• Problem requirements
Which lines come from the start of the listing through the line holding "ATOM 2 C CA"? Restate exactly those, both included, minus the pictures.

• Source information
*-*-*

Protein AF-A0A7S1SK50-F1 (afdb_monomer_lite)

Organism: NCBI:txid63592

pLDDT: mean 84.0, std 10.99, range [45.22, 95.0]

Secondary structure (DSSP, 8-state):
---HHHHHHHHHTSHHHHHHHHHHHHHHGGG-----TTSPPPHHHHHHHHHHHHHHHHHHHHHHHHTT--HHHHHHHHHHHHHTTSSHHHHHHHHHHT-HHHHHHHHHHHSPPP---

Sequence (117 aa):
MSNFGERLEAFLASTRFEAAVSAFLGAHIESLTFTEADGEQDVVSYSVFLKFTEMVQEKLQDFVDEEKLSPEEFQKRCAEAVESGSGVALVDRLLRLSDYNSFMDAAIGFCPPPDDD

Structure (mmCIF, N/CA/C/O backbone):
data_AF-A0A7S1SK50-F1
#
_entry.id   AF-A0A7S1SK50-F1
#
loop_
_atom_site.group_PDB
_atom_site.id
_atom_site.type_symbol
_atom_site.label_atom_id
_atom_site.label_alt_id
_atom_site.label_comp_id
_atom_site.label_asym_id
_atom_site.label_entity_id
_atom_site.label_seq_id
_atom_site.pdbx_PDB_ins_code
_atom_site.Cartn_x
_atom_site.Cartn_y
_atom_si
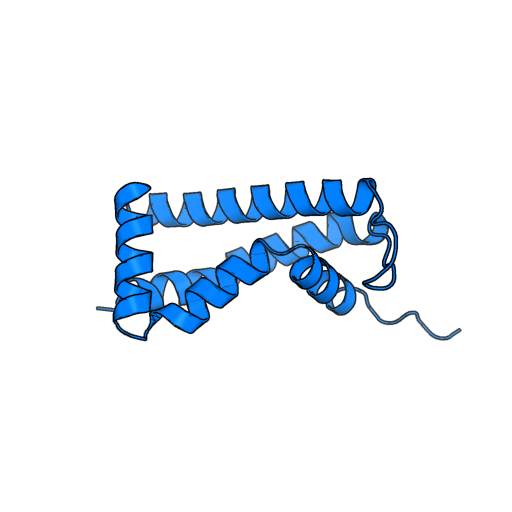te.Cartn_z
_atom_site.occupancy
_atom_site.B_iso_or_equiv
_atom_site.auth_seq_id
_atom_site.auth_comp_id
_atom_site.auth_asym_id
_atom_site.auth_atom_id
_atom_site.pdbx_PDB_model_num
ATOM 1 N N . MET A 1 1 ? -8.050 -5.070 23.770 1.00 53.38 1 MET A N 1
ATOM 2 C CA . MET A 1 1 ? -8.562 -4.997 22.387 1.00 53.38 1 MET A CA 1
ATOM 3 C C . MET A 1 1 ? -7.606 -4.099 21.638 1.00 53.38 1 MET A C 1
ATOM 5 O O . MET A 1 1 ? -7.441 -2.976 22.096 1.00 53.38 1 MET A O 1
ATOM 9 N N . SER A 1 2 ? -6.940 -4.590 20.591 1.00 62.66 2 SER A N 1
ATOM 10 C CA . SER A 1 2 ? -6.087 -3.732 19.761 1.00 62.66 2 SER A CA 1
ATOM 11 C C . SER A 1 2 ? -6.939 -2.635 19.129 1.00 62.66 2 SER A C 1
ATOM 13 O O . SER A 1 2 ? -8.078 -2.909 18.736 1.00 62.66 2 SER A O 1
ATOM 15 N N . ASN A 1 3 ? -6.443 -1.403 19.073 1.00 80.69 3 ASN A N 1
ATOM 16 C CA . ASN A 1 3 ? -7.148 -0.308 18.412 1.00 80.69 3 ASN A CA 1
ATOM 17 C C . ASN A 1 3 ? -7.094 -0.492 16.879 1.00 80.69 3 ASN A C 1
ATOM 19 O O . ASN A 1 3 ? -6.429 -1.391 16.366 1.00 80.69 3 ASN A O 1
ATOM 23 N N . PHE A 1 4 ? -7.878 0.289 16.135 1.00 85.69 4 PHE A N 1
ATOM 24 C CA . PHE A 1 4 ? -7.955 0.150 14.676 1.00 85.69 4 PHE A CA 1
ATOM 25 C C . PHE A 1 4 ? -6.594 0.351 13.986 1.00 85.69 4 PHE A C 1
ATOM 27 O O . PHE A 1 4 ? -6.258 -0.418 13.088 1.00 85.69 4 PHE A O 1
ATOM 34 N N . GLY A 1 5 ? -5.801 1.326 14.447 1.00 82.81 5 GLY A N 1
ATOM 35 C CA . GLY A 1 5 ? -4.472 1.609 13.903 1.00 82.81 5 GLY A CA 1
ATOM 36 C C . GLY A 1 5 ? -3.535 0.408 14.020 1.00 82.81 5 GLY A C 1
ATOM 37 O O . GLY A 1 5 ? -2.942 0.007 13.027 1.00 82.81 5 GLY A O 1
ATOM 38 N N . GLU A 1 6 ? -3.495 -0.245 15.184 1.00 84.69 6 GLU A N 1
ATOM 39 C CA . GLU A 1 6 ? -2.675 -1.446 15.408 1.00 84.69 6 GLU A CA 1
ATOM 40 C C . GLU A 1 6 ? -3.072 -2.614 14.490 1.00 84.69 6 GLU A C 1
ATOM 42 O O . GLU A 1 6 ? -2.216 -3.371 14.037 1.00 84.69 6 GLU A O 1
ATOM 47 N N . ARG A 1 7 ? -4.370 -2.781 14.192 1.00 88.56 7 ARG A N 1
ATOM 48 C CA . ARG A 1 7 ? -4.835 -3.849 13.287 1.00 88.56 7 ARG A CA 1
ATOM 49 C C . ARG A 1 7 ? -4.472 -3.571 11.835 1.00 88.56 7 ARG A C 1
ATOM 51 O O . ARG A 1 7 ? -4.020 -4.479 11.142 1.00 88.56 7 ARG A O 1
ATOM 58 N N . LEU A 1 8 ? -4.642 -2.330 11.385 1.00 87.75 8 LEU A N 1
ATOM 59 C CA . LEU A 1 8 ? -4.261 -1.927 10.034 1.00 87.75 8 LEU A CA 1
ATOM 60 C C . LEU A 1 8 ? -2.733 -1.951 9.857 1.00 87.75 8 LEU A C 1
ATOM 62 O O . LEU A 1 8 ? -2.242 -2.392 8.822 1.00 87.75 8 LEU A O 1
ATOM 66 N N . GLU A 1 9 ? -1.964 -1.582 10.882 1.00 86.62 9 GLU A N 1
ATOM 67 C CA . GLU A 1 9 ? -0.506 -1.737 10.887 1.00 86.62 9 GLU A CA 1
ATOM 68 C C . GLU A 1 9 ? -0.097 -3.210 10.779 1.00 86.62 9 GLU A C 1
ATOM 70 O O . GLU A 1 9 ? 0.733 -3.561 9.937 1.00 86.62 9 GLU A O 1
ATOM 75 N N . ALA A 1 10 ? -0.724 -4.085 11.571 1.00 88.88 10 ALA A N 1
ATOM 76 C CA . ALA A 1 10 ? -0.478 -5.521 11.514 1.00 88.88 10 ALA A CA 1
ATOM 77 C C . ALA A 1 10 ? -0.840 -6.115 10.143 1.00 88.88 10 ALA A C 1
ATOM 79 O O . ALA A 1 10 ? -0.142 -7.002 9.657 1.00 88.88 10 ALA A O 1
ATOM 80 N N . PHE A 1 11 ? -1.896 -5.614 9.496 1.00 91.31 11 PHE A N 1
ATOM 81 C CA . PHE A 1 11 ? -2.256 -5.995 8.132 1.00 91.31 11 PHE A CA 1
ATOM 82 C C . PHE A 1 11 ? -1.178 -5.587 7.119 1.00 91.31 11 PHE A C 1
ATOM 84 O O . PHE A 1 11 ? -0.740 -6.418 6.322 1.00 91.31 11 PHE A O 1
ATOM 91 N N . LEU A 1 12 ? -0.699 -4.342 7.172 1.00 88.75 12 LEU A N 1
ATOM 92 C CA . LEU A 1 12 ? 0.355 -3.851 6.276 1.00 88.75 12 LEU A CA 1
ATOM 93 C C . LEU A 1 12 ? 1.704 -4.551 6.511 1.00 88.75 12 LEU A C 1
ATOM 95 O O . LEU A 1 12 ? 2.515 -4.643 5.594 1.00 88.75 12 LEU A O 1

*-*-*

• Answer for the task
Protein AF-A0A7S1SK50-F1 (afdb_monomer_lite)

Organism: NCBI:txid63592

pLDDT: mean 84.0, std 10.99, range [45.22, 95.0]

Secondary structure (DSSP, 8-state):
---HHHHHHHHHTSHHHHHHHHHHHHHHGGG-----TTSPPPHHHHHHHHHHHHHHHHHHHHHHHHTT--HHHHHHHHHHHHHTTSSHHHHHHHHHHT-HHHHHHHHHHHSPPP---

Sequence (117 aa):
MSNFGERLEAFLASTRFEAAVSAFLGAHIESLTFTEADGEQDVVSYSVFLKFTEMVQEKLQDFVDEEKLSPEEFQKRCAEAVESGSGVALVDRLLRLSDYNSFMDAAIGFCPPPDDD

Structure (mmCIF, N/CA/C/O backbone):
data_AF-A0A7S1SK50-F1
#
_entry.id   AF-A0A7S1SK50-F1
#
loop_
_atom_site.group_PDB
_atom_site.id
_atom_site.type_symbol
_atom_site.label_atom_id
_atom_site.label_alt_id
_atom_site.label_comp_id
_atom_site.label_asym_id
_atom_site.label_entity_id
_atom_site.label_seq_id
_atom_site.pdbx_PDB_ins_code
_atom_site.Cartn_x
_atom_site.Cartn_y
_atom_si
te.Cartn_z
_atom_site.occupancy
_atom_site.B_iso_or_equiv
_atom_site.auth_seq_id
_atom_site.auth_comp_id
_atom_site.auth_asym_id
_atom_site.auth_atom_id
_atom_site.pdbx_PDB_model_num
ATOM 1 N N . MET A 1 1 ? -8.050 -5.070 23.770 1.00 53.38 1 MET A N 1
ATOM 2 C CA . MET A 1 1 ? -8.562 -4.997 22.387 1.00 53.38 1 MET A CA 1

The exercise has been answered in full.